TASK PROMPT ▸
All lines from the entries below that contain the string "Immunoglobulin" should be copied out.

(Collected data)
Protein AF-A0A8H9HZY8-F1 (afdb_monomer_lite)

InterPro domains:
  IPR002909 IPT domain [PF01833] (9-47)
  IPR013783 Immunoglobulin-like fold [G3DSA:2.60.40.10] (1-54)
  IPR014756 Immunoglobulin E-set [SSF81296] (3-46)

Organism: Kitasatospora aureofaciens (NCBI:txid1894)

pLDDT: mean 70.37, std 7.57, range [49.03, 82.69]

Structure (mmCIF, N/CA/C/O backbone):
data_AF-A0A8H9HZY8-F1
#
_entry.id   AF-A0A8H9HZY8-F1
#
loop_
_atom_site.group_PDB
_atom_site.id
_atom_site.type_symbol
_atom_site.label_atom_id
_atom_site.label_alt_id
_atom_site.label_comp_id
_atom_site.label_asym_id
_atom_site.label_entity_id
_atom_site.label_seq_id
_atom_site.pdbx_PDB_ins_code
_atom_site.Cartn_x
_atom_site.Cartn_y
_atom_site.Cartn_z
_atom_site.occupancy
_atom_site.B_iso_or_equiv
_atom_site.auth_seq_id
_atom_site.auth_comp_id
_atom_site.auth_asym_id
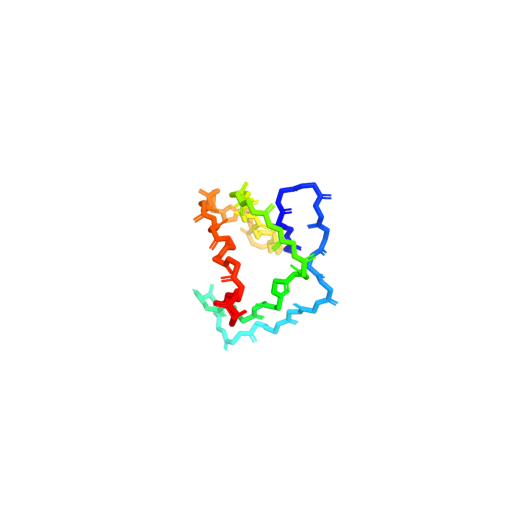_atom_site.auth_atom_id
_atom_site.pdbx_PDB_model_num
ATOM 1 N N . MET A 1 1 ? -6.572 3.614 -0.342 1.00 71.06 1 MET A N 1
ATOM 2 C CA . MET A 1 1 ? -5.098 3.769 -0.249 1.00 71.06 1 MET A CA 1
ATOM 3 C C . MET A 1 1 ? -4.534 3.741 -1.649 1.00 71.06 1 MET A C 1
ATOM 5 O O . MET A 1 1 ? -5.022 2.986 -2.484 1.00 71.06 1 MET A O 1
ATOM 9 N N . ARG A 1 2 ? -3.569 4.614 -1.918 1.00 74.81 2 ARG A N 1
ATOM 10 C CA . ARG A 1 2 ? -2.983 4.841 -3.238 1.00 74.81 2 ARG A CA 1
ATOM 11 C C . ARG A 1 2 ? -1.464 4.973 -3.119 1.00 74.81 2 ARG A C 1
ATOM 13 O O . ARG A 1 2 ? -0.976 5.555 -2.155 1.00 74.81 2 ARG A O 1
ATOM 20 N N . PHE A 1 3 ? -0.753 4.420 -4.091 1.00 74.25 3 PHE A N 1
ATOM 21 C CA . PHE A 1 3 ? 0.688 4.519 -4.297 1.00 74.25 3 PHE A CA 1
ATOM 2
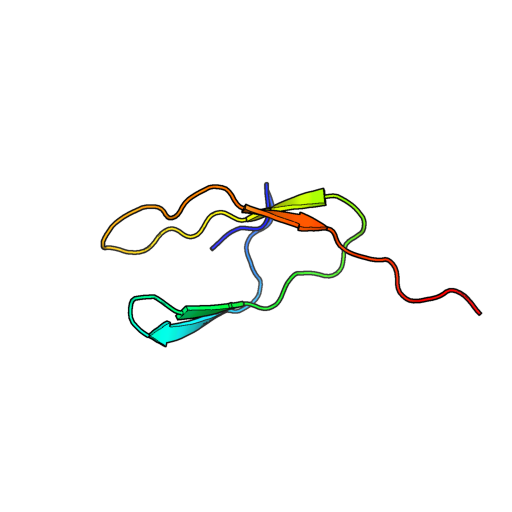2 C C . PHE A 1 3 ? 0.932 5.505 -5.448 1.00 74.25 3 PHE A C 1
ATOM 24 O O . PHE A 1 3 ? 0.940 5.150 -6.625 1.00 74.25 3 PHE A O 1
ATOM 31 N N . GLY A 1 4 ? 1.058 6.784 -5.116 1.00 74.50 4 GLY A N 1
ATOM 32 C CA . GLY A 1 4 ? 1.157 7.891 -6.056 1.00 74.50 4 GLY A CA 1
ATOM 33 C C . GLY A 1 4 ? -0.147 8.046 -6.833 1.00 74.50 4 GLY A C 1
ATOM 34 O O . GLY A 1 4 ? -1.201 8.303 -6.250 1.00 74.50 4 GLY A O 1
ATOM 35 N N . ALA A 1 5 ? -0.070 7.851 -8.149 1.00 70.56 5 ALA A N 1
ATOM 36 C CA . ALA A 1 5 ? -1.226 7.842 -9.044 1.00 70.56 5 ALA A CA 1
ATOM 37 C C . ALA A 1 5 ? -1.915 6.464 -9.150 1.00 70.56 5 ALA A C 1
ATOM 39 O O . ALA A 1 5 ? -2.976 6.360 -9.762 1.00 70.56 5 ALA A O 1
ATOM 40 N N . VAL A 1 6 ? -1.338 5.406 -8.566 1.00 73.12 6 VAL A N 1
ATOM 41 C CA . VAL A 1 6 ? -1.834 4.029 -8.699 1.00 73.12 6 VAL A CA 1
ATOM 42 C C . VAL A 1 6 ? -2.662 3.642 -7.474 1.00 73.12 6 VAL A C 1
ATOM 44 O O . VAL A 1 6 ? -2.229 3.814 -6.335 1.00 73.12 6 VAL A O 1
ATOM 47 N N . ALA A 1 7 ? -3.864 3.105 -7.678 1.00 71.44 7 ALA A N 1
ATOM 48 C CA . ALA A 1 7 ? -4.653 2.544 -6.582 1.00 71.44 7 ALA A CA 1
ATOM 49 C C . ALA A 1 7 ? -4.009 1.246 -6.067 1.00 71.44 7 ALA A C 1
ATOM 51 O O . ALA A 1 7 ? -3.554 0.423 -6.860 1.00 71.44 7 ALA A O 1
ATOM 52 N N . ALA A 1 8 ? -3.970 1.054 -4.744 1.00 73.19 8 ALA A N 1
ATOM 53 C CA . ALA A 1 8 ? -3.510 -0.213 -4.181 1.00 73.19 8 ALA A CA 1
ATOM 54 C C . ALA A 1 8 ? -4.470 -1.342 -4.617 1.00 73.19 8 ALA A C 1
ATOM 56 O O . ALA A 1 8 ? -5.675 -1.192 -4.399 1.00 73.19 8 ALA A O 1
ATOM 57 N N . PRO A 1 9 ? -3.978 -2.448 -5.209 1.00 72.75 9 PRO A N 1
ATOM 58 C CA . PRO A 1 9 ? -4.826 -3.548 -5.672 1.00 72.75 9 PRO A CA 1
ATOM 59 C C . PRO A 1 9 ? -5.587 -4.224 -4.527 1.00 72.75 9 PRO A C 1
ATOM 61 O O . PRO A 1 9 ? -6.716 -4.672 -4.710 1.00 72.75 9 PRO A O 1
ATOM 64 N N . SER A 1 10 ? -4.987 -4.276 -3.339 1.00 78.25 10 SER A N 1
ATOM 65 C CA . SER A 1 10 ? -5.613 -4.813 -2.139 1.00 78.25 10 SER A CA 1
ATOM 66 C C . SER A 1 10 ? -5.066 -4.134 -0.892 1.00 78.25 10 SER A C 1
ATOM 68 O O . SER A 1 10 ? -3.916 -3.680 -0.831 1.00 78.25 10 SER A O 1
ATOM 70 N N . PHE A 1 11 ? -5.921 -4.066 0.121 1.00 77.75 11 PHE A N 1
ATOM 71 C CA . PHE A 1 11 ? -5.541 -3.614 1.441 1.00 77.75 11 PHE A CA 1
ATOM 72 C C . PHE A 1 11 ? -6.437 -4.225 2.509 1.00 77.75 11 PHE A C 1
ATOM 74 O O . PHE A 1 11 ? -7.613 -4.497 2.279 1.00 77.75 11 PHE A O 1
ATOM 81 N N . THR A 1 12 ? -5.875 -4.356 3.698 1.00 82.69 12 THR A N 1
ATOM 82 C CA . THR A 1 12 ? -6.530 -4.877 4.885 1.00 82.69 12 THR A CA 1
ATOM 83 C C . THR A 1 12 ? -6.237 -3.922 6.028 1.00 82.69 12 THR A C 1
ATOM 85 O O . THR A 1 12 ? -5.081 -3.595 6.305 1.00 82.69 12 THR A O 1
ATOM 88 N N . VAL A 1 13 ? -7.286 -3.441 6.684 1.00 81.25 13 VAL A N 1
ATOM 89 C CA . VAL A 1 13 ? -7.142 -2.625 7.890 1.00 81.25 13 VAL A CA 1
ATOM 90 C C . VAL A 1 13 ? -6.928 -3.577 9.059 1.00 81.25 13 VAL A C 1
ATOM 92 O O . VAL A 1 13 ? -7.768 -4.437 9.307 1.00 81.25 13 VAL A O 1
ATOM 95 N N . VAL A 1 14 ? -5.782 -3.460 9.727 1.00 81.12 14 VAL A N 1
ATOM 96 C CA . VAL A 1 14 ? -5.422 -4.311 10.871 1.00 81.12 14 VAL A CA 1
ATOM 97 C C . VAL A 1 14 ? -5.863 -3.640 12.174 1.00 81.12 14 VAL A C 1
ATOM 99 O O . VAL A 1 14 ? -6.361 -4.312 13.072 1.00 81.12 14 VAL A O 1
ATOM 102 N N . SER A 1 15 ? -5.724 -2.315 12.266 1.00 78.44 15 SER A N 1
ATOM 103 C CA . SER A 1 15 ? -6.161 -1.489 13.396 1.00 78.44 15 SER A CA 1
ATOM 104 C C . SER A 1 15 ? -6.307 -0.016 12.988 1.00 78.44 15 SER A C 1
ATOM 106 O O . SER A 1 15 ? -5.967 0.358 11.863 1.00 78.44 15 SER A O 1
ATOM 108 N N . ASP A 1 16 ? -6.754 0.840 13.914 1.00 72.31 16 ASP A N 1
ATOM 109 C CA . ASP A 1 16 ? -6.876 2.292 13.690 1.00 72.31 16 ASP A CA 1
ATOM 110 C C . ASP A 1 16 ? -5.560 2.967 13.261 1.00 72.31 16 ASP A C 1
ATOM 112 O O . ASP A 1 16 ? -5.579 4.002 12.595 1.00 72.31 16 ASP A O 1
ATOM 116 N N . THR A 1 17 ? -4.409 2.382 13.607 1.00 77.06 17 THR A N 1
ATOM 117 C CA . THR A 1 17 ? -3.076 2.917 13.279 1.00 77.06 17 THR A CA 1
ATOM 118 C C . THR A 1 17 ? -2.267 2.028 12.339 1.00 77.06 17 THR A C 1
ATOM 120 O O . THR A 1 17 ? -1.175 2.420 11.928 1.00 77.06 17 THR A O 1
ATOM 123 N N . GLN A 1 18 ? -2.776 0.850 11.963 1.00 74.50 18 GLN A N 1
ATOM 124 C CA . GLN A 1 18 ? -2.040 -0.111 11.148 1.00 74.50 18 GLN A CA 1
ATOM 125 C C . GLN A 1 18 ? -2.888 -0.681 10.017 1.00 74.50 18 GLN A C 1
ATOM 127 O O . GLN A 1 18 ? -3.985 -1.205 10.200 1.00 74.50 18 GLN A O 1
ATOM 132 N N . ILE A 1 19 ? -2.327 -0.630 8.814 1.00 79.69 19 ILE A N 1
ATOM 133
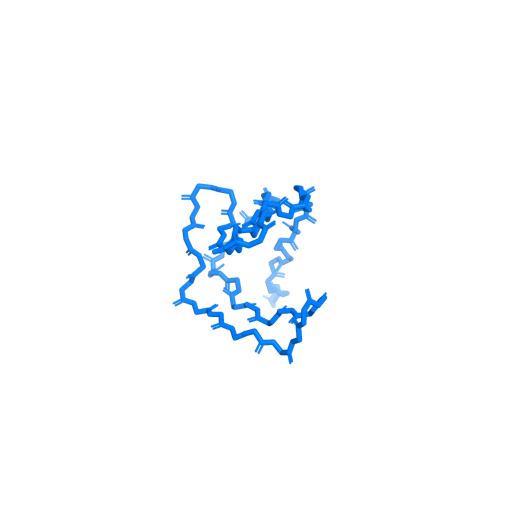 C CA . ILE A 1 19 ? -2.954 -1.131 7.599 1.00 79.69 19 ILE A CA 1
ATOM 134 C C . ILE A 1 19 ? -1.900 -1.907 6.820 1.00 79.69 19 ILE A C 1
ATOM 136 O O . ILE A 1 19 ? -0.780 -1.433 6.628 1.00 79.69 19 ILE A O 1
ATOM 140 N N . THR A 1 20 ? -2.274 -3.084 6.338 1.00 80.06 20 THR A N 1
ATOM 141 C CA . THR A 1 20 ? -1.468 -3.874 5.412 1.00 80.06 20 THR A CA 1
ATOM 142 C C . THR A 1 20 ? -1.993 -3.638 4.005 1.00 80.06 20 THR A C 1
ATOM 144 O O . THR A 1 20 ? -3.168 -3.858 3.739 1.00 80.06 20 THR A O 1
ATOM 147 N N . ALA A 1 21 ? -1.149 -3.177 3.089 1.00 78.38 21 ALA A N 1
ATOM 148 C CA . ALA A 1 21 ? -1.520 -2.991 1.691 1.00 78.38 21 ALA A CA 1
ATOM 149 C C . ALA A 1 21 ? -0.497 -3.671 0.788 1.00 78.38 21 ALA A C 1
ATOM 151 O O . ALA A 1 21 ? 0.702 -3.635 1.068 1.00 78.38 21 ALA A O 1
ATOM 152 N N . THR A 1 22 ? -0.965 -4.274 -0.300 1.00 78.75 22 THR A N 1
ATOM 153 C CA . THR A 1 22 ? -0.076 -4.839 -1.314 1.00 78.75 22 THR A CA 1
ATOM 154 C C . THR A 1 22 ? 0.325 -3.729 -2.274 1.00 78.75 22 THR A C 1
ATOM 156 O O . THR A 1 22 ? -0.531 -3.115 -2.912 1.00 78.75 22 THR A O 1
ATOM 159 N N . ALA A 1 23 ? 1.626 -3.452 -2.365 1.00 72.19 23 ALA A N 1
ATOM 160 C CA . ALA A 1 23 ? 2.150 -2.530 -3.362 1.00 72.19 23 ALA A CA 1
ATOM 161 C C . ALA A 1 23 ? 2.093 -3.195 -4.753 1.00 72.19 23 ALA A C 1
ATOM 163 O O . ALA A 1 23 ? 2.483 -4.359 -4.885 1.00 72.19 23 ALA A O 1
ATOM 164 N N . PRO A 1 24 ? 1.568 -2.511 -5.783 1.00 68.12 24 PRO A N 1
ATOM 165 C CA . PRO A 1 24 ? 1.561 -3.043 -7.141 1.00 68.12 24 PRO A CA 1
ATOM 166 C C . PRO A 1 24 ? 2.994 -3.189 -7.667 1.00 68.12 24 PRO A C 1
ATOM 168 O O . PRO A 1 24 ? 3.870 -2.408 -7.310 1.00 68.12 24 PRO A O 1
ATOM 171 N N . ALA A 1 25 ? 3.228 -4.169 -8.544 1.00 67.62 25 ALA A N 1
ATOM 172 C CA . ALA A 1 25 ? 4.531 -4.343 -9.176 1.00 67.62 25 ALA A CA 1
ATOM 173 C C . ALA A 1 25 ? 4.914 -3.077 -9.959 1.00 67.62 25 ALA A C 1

SOLUTION FOR THIS EXERCISE ▸
  IPR013783 Immunoglobulin-like fold [G3DSA:2.60.40.10] (1-54)
  IPR014756 Immunoglobulin E-set [SSF81296] (3-46)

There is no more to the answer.